Íñigo Méndez de Vigo and Ella Fontanals-Cisneros during the signing of the preliminary agreement. Photo courtesy of the Spanish Ministry of Education, Culture, and Sport
Íñigo Méndez de Vigo and Ella Fontanals-Cisneros during the signing of the preliminary agreement. Photo courtesy of the Spanish Ministry of Education, Culture, and Sport.

Ella Fontanals-Cisneros, founder of the Cisneros Fontanals Art Foundation (CIFO), will donate works from her private Latin American art collection to Spain. The partnership with Spain’s Ministry of Education, Culture, and Sport—announced yesterday during the ARCOmadrid fair—boosts Madrid’s profile as the capital of Latin American art in Europe.

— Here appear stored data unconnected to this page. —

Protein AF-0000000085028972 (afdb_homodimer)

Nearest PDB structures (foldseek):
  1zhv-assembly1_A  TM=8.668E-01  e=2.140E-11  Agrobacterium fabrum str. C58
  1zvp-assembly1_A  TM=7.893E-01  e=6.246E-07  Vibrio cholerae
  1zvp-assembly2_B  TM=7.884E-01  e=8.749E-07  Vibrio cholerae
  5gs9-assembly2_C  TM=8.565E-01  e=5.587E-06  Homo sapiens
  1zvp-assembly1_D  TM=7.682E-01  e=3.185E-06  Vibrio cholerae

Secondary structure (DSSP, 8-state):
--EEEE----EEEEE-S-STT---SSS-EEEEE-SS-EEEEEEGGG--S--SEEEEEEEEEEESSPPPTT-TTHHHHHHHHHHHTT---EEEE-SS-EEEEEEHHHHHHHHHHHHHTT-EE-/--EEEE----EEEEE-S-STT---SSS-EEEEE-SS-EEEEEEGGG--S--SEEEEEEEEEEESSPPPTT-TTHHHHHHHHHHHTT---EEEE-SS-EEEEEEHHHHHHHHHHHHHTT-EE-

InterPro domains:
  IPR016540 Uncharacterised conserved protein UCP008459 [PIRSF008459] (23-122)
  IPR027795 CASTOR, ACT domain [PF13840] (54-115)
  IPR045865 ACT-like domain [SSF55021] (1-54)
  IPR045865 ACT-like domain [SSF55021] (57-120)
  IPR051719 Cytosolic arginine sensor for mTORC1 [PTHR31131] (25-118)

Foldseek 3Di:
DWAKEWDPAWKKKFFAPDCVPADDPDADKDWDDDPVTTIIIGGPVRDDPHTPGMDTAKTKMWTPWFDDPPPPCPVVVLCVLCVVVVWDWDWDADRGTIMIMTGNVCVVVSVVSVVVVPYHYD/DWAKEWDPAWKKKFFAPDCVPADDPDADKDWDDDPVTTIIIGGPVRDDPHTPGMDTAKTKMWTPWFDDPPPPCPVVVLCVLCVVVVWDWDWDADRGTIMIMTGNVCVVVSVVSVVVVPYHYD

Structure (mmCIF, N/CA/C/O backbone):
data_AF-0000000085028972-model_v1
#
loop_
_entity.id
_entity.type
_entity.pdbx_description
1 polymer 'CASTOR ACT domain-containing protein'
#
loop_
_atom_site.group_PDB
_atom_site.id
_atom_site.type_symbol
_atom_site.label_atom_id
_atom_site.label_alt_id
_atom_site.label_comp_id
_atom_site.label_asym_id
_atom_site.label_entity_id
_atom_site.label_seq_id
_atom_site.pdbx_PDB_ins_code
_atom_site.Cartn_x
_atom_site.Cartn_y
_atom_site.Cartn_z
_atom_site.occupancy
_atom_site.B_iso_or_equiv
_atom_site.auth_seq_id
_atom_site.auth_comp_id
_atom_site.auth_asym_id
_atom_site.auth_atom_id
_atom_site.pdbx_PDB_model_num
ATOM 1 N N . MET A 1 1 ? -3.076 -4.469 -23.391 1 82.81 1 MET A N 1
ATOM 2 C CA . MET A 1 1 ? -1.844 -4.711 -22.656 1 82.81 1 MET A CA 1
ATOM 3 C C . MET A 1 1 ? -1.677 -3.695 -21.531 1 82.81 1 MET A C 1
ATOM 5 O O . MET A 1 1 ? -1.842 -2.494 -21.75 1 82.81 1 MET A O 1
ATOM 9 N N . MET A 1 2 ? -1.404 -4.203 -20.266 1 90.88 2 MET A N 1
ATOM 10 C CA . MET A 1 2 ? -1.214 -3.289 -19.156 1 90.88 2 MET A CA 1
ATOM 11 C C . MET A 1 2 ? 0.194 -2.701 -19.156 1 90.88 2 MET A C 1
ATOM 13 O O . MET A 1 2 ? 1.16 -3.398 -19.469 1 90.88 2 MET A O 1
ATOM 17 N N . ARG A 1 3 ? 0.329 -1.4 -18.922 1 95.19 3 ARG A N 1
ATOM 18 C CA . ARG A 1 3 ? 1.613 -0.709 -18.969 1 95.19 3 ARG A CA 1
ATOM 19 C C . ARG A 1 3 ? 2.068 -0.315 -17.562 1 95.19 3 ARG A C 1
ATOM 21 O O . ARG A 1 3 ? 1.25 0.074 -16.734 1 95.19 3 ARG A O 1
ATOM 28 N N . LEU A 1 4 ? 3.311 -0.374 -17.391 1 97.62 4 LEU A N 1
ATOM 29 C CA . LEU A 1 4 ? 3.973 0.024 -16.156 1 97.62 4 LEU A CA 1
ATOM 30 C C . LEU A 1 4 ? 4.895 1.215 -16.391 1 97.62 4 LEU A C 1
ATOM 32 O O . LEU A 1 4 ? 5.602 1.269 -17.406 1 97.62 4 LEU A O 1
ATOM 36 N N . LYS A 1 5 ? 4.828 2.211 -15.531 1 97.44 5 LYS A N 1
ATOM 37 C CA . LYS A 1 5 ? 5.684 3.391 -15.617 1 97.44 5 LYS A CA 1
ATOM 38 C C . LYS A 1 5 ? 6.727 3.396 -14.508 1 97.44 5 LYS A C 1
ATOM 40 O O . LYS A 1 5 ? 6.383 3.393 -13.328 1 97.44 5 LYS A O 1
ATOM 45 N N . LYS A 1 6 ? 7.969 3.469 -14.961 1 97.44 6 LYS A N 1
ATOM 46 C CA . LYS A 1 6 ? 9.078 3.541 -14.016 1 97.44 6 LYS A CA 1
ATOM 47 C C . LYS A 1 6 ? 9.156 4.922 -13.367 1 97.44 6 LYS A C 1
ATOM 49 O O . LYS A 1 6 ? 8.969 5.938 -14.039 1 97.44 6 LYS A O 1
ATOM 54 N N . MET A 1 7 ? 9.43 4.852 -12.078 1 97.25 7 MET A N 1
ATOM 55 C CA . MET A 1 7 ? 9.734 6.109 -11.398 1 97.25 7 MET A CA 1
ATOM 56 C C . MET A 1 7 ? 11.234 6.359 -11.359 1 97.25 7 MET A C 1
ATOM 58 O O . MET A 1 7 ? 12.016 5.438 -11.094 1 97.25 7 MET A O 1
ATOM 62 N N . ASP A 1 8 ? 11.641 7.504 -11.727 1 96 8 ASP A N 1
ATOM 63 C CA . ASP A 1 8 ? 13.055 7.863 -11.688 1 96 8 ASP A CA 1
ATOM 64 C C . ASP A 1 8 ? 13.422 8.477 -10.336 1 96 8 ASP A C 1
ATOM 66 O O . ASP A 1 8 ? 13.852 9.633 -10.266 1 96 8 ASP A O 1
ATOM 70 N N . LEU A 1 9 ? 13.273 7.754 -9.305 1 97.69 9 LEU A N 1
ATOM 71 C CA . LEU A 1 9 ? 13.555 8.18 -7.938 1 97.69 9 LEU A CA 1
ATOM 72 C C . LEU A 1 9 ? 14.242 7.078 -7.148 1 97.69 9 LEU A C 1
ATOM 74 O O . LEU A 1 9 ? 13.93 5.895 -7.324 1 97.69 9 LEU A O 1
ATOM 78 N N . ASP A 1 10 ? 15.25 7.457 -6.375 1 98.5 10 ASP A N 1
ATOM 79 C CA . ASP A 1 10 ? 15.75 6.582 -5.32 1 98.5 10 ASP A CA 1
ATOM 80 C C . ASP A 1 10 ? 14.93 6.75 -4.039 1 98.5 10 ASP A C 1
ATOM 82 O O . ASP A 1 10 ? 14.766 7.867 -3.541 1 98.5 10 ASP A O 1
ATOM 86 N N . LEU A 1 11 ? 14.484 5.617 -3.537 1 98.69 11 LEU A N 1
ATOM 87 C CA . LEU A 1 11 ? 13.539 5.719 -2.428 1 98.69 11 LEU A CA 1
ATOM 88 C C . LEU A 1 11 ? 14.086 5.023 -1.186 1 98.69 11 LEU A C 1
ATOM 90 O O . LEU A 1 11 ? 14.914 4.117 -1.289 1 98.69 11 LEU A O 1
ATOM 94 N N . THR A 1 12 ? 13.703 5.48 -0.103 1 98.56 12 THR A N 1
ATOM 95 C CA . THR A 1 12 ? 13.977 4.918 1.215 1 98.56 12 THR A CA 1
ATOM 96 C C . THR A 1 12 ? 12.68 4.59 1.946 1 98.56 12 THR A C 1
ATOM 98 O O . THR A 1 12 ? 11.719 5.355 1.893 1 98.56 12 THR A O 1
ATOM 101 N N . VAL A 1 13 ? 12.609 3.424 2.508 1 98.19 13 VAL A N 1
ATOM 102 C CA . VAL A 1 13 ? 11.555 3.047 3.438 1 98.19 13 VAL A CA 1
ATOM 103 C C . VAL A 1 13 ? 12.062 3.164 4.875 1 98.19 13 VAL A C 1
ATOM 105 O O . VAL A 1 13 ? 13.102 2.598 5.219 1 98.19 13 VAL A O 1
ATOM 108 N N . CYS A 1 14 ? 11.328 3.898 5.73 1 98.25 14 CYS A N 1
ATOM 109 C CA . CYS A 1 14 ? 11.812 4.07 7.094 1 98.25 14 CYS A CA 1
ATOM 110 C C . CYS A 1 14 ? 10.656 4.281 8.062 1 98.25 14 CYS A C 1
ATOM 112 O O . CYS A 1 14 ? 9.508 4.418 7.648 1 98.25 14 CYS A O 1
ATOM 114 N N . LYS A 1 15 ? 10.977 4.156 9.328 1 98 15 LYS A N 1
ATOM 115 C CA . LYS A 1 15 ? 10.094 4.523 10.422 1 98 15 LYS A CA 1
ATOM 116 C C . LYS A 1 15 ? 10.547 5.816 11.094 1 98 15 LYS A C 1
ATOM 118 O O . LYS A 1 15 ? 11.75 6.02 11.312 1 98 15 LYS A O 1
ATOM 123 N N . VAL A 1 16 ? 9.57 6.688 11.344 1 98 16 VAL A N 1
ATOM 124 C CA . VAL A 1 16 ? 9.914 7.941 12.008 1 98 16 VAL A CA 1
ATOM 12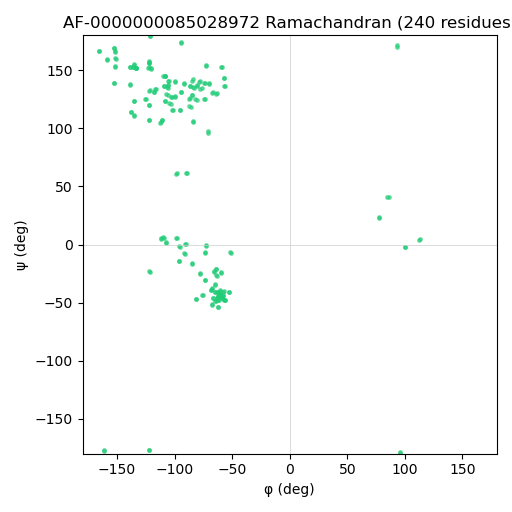5 C C . VAL A 1 16 ? 9.102 8.078 13.297 1 98 16 VAL A C 1
ATOM 127 O O . VAL A 1 16 ? 8 7.531 13.406 1 98 16 VAL A O 1
ATOM 130 N N . PRO A 1 17 ? 9.617 8.781 14.266 1 97.06 17 PRO A N 1
ATOM 131 C CA . PRO A 1 17 ? 8.93 8.906 15.555 1 97.06 17 PRO A CA 1
ATOM 132 C C . PRO A 1 17 ? 7.773 9.898 15.516 1 97.06 17 PRO A C 1
ATOM 134 O O . PRO A 1 17 ? 6.855 9.82 16.328 1 97.06 17 PRO A O 1
ATOM 137 N N . THR A 1 18 ? 7.793 10.859 14.617 1 95.81 18 THR A N 1
ATOM 138 C CA . THR A 1 18 ? 6.762 11.891 14.547 1 95.81 18 THR A CA 1
ATOM 139 C C . THR A 1 18 ? 6.617 12.414 13.117 1 95.81 18 THR A C 1
ATOM 141 O O . THR A 1 18 ? 7.566 12.367 12.336 1 95.81 18 THR A O 1
ATOM 144 N N . ILE A 1 19 ? 5.492 12.867 12.836 1 94.44 19 ILE A N 1
ATOM 145 C CA . ILE A 1 19 ? 5.219 13.414 11.508 1 94.44 19 ILE A CA 1
ATOM 146 C C . ILE A 1 19 ? 5.66 14.875 11.453 1 94.44 19 ILE A C 1
ATOM 148 O O . ILE A 1 19 ? 5.797 15.453 10.375 1 94.44 19 ILE A O 1
ATOM 152 N N . ARG A 1 20 ? 5.871 15.484 12.594 1 89.06 20 ARG A N 1
ATOM 153 C CA . ARG A 1 20 ? 6.09 16.922 12.711 1 89.06 20 ARG A CA 1
ATOM 154 C C . ARG A 1 20 ? 7.387 17.328 12.031 1 89.06 20 ARG A C 1
ATOM 156 O O . ARG A 1 20 ? 7.527 18.484 11.594 1 89.06 20 ARG A O 1
ATOM 163 N N . GLU A 1 21 ? 8.297 16.469 11.852 1 87.38 21 GLU A N 1
ATOM 164 C CA . GLU A 1 21 ? 9.594 16.828 11.297 1 87.38 21 GLU A CA 1
ATOM 165 C C . GLU A 1 21 ? 9.641 16.562 9.789 1 87.38 21 GLU A C 1
ATOM 167 O O . GLU A 1 21 ? 10.641 16.859 9.133 1 87.38 21 GLU A O 1
ATOM 172 N N . LEU A 1 22 ? 8.57 16.047 9.266 1 92.31 22 LEU A N 1
ATOM 173 C CA . LEU A 1 22 ? 8.547 15.711 7.852 1 92.31 22 LEU A CA 1
ATOM 174 C C . LEU A 1 22 ? 8.141 16.906 7.004 1 92.31 22 LEU A C 1
ATOM 176 O O . LEU A 1 22 ? 7.305 17.719 7.422 1 92.31 22 LEU A O 1
ATOM 180 N N . THR A 1 23 ? 8.812 17.109 5.938 1 90.12 23 THR A N 1
ATOM 181 C CA . THR A 1 23 ? 8.406 18.078 4.926 1 90.12 23 THR A CA 1
ATOM 182 C C . THR A 1 23 ? 7.391 17.469 3.965 1 90.12 23 THR A C 1
ATOM 184 O O . THR A 1 23 ? 7.762 16.734 3.053 1 90.12 23 THR A O 1
ATOM 187 N N . LEU A 1 24 ? 6.141 17.875 4.121 1 92.81 24 LEU A N 1
ATOM 188 C CA . LEU A 1 24 ? 5.082 17.156 3.414 1 92.81 24 LEU A CA 1
ATOM 189 C C . LEU A 1 24 ? 4.492 18.031 2.307 1 92.81 24 LEU A C 1
ATOM 191 O O . LEU A 1 24 ? 3.537 17.625 1.638 1 92.81 24 LEU A O 1
ATOM 195 N N . ASP A 1 25 ? 5.066 19.172 2.066 1 88.62 25 ASP A N 1
ATOM 196 C CA . ASP A 1 25 ? 4.48 20.094 1.103 1 88.62 25 ASP A CA 1
ATOM 197 C C . ASP A 1 25 ? 5.051 19.875 -0.296 1 88.62 25 ASP A C 1
ATOM 199 O O . ASP A 1 25 ? 4.555 20.422 -1.274 1 88.62 25 ASP A O 1
ATOM 203 N N . GLN A 1 26 ? 6.039 19.047 -0.382 1 89.56 26 GLN A N 1
ATOM 204 C CA . GLN A 1 26 ? 6.625 18.766 -1.689 1 89.56 26 GLN A CA 1
ATOM 205 C C . GLN A 1 26 ? 7.223 17.375 -1.744 1 89.56 26 GLN A C 1
ATOM 207 O O . GLN A 1 26 ? 7.457 16.75 -0.706 1 89.56 26 GLN A O 1
ATOM 212 N N . GLY A 1 27 ? 7.391 16.906 -3.02 1 94.31 27 GLY A N 1
ATOM 213 C CA . GLY A 1 27 ? 8.102 15.648 -3.215 1 94.31 27 GLY A CA 1
ATOM 214 C C . GLY A 1 27 ? 7.172 14.453 -3.34 1 94.31 27 GLY A C 1
ATOM 215 O O . GLY A 1 27 ? 5.957 14.617 -3.479 1 94.31 27 GLY A O 1
ATOM 216 N N . PHE A 1 28 ? 7.719 13.297 -3.484 1 98 28 PHE A N 1
ATOM 217 C CA . PHE A 1 28 ? 7.09 11.984 -3.609 1 98 28 PHE A CA 1
ATOM 218 C C . PHE A 1 28 ? 7.227 11.195 -2.316 1 98 28 PHE A C 1
ATOM 220 O O . PHE A 1 28 ? 8.336 10.961 -1.838 1 98 28 PHE A O 1
ATOM 227 N N . TYR A 1 29 ? 6.062 10.789 -1.719 1 98.5 29 TYR A N 1
ATOM 228 C CA . TYR A 1 29 ? 6.18 10.016 -0.49 1 98.5 29 TYR A CA 1
ATOM 229 C C . TYR A 1 29 ? 4.91 9.211 -0.226 1 98.5 29 TYR A C 1
ATOM 231 O O . TYR A 1 29 ? 3.854 9.508 -0.792 1 98.5 29 TYR A O 1
ATOM 239 N N . PHE A 1 30 ? 5.012 8.227 0.544 1 98.69 30 PHE A N 1
ATOM 240 C CA . PHE A 1 30 ? 3.924 7.469 1.151 1 98.69 30 PHE A CA 1
ATOM 241 C C . PHE A 1 30 ? 4.082 7.414 2.666 1 98.69 30 PHE A C 1
ATOM 243 O O . PHE A 1 30 ? 5.137 7.016 3.17 1 98.69 30 PHE A O 1
ATOM 250 N N . ILE A 1 31 ? 3.068 7.824 3.357 1 98.5 31 ILE A N 1
ATOM 251 C CA . ILE A 1 31 ? 3.082 7.785 4.816 1 98.5 31 ILE A CA 1
ATOM 252 C C . ILE A 1 31 ? 1.978 6.863 5.32 1 98.5 31 ILE A C 1
ATOM 254 O O . ILE A 1 31 ? 0.859 6.879 4.801 1 98.5 31 ILE A O 1
ATOM 258 N N . GLY A 1 32 ? 2.309 6.023 6.18 1 98.38 32 GLY A N 1
ATOM 259 C CA . GLY A 1 32 ? 1.336 5.238 6.922 1 98.38 32 GLY A CA 1
ATOM 260 C C . GLY A 1 32 ? 1.451 5.406 8.422 1 98.38 32 GLY A C 1
ATOM 261 O O . GLY A 1 32 ? 2.443 4.992 9.023 1 98.38 32 GLY A O 1
ATOM 262 N N . ARG A 1 33 ? 0.514 6.105 9.008 1 98.19 33 ARG A N 1
ATOM 263 C CA . ARG A 1 33 ? 0.41 6.176 10.469 1 98.19 33 ARG A CA 1
ATOM 264 C C . ARG A 1 33 ? -0.585 5.148 10.992 1 98.19 33 ARG A C 1
ATOM 266 O O . ARG A 1 33 ? -1.771 5.195 10.656 1 98.19 33 ARG A O 1
ATOM 273 N N . THR A 1 34 ? -0.071 4.234 11.75 1 97.56 34 THR A N 1
ATOM 274 C CA . THR A 1 34 ? -0.887 3.176 12.336 1 97.56 34 THR A CA 1
ATOM 275 C C . THR A 1 34 ? -0.775 3.188 13.859 1 97.56 34 THR A C 1
ATOM 277 O O . THR A 1 34 ? -0.253 4.141 14.438 1 97.56 34 THR A O 1
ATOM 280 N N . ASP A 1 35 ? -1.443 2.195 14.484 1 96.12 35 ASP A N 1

While it is yet to be revealed how many of her works are heading to the city, Fontanals-Cisneros’s collection will be showcased in a dedicated exhibition space in the Tabacalera building, a former tobacco factory that is due to reopen as an art center at the end of 2020. All told, the venue will host more than 50,000 square feet of exhibition space, including galleries for temporary exhibitions organized by the Museo Reina Sofía.

Known for its preeminent holdings of Latin American art, the Fontanals-Cisneros collection includes more than 3,000 works by artists including Carmen Herrera, Cildo Meireles, and Grete Stern. The collection is particularly strong in Cuban art and video art. The forthcoming Madrid venue will also showcase video works donated by Manuel de Santaren, the president of CIFO.

“I feel very happy because I’ve spent time thinking that the collection would need a home—a home that the public could access—to all of this Latin American art that I’ve spent a long time collecting,” Fontanals-Cisneros said at a press conference yesterday. “For me, Spain is a second home.”

The announcement follows news that CIFO will close its Miami exhibition space, which opened in 2005, come April. The Centro Cultural Metropolitano in Quito, Ecuador, will host the organization’s annual exhibition of works by awardees of its grants and commissions program this year.

Ella Fontanals-Cisneros. Photo courtesy of the Cisneros Fontanals Art Foundation.

Some collectors and dealers in Spain have had a lukewarm response to the news of CIFO’s arrival, wondering why the Tabacalera project is so focused on promoting Latin American art over Spanish artists.

According to the official announcement, the new museum aims to “promote the research of Latin American culture and artistic heritage, as well as the strategic positioning of Spain as a cultural bridge between Europe and Latin America.”

CIFO’s new initiative comes weeks after another Latin American collection, the Patricia Phelps de Cisneros Collection, donated 39 works by Latin American artists to the Museo Reina Sofía, further beefing up Madrid’s holdings of art from the region.

Latin American collectors were also a visible presence at this year’s ARCOmadrid fair, open through February 25. Among them was Miami-based real estate developer Jorge M. Pérez, who said he had already bought more than 20 works by Spanish, Cuban, and other Latin American artists by 2 p.m. on Thursday.

Augusto Arbizo of New York’s Van Doren Waxter, a first-time exhibitor, said the gallery had sold more than a dozen works from its two-person booth of Brazilian artist Caetano de Almeida and Madrid painter Jeronimo Elespe to buyers from Spain, Venezuela, and the US by Thursday.

The controversy over a censored work by the artist Santiago Sierra has only partially overshadowed the strong sales reported in the fair’s early days. IFEMA, the government-funded body that asked a gallery to remove the display, published a statement apologizing on Thursday.

Amid the uproar, Sierra’s dealer Helga de Alvear found time to do some shopping of her own. She bought Dan Graham’s Pavilion For Showing Rock Videos/Films (Design I) (2012), priced at $500,000, from Hauser & Wirth’s stand at the fair.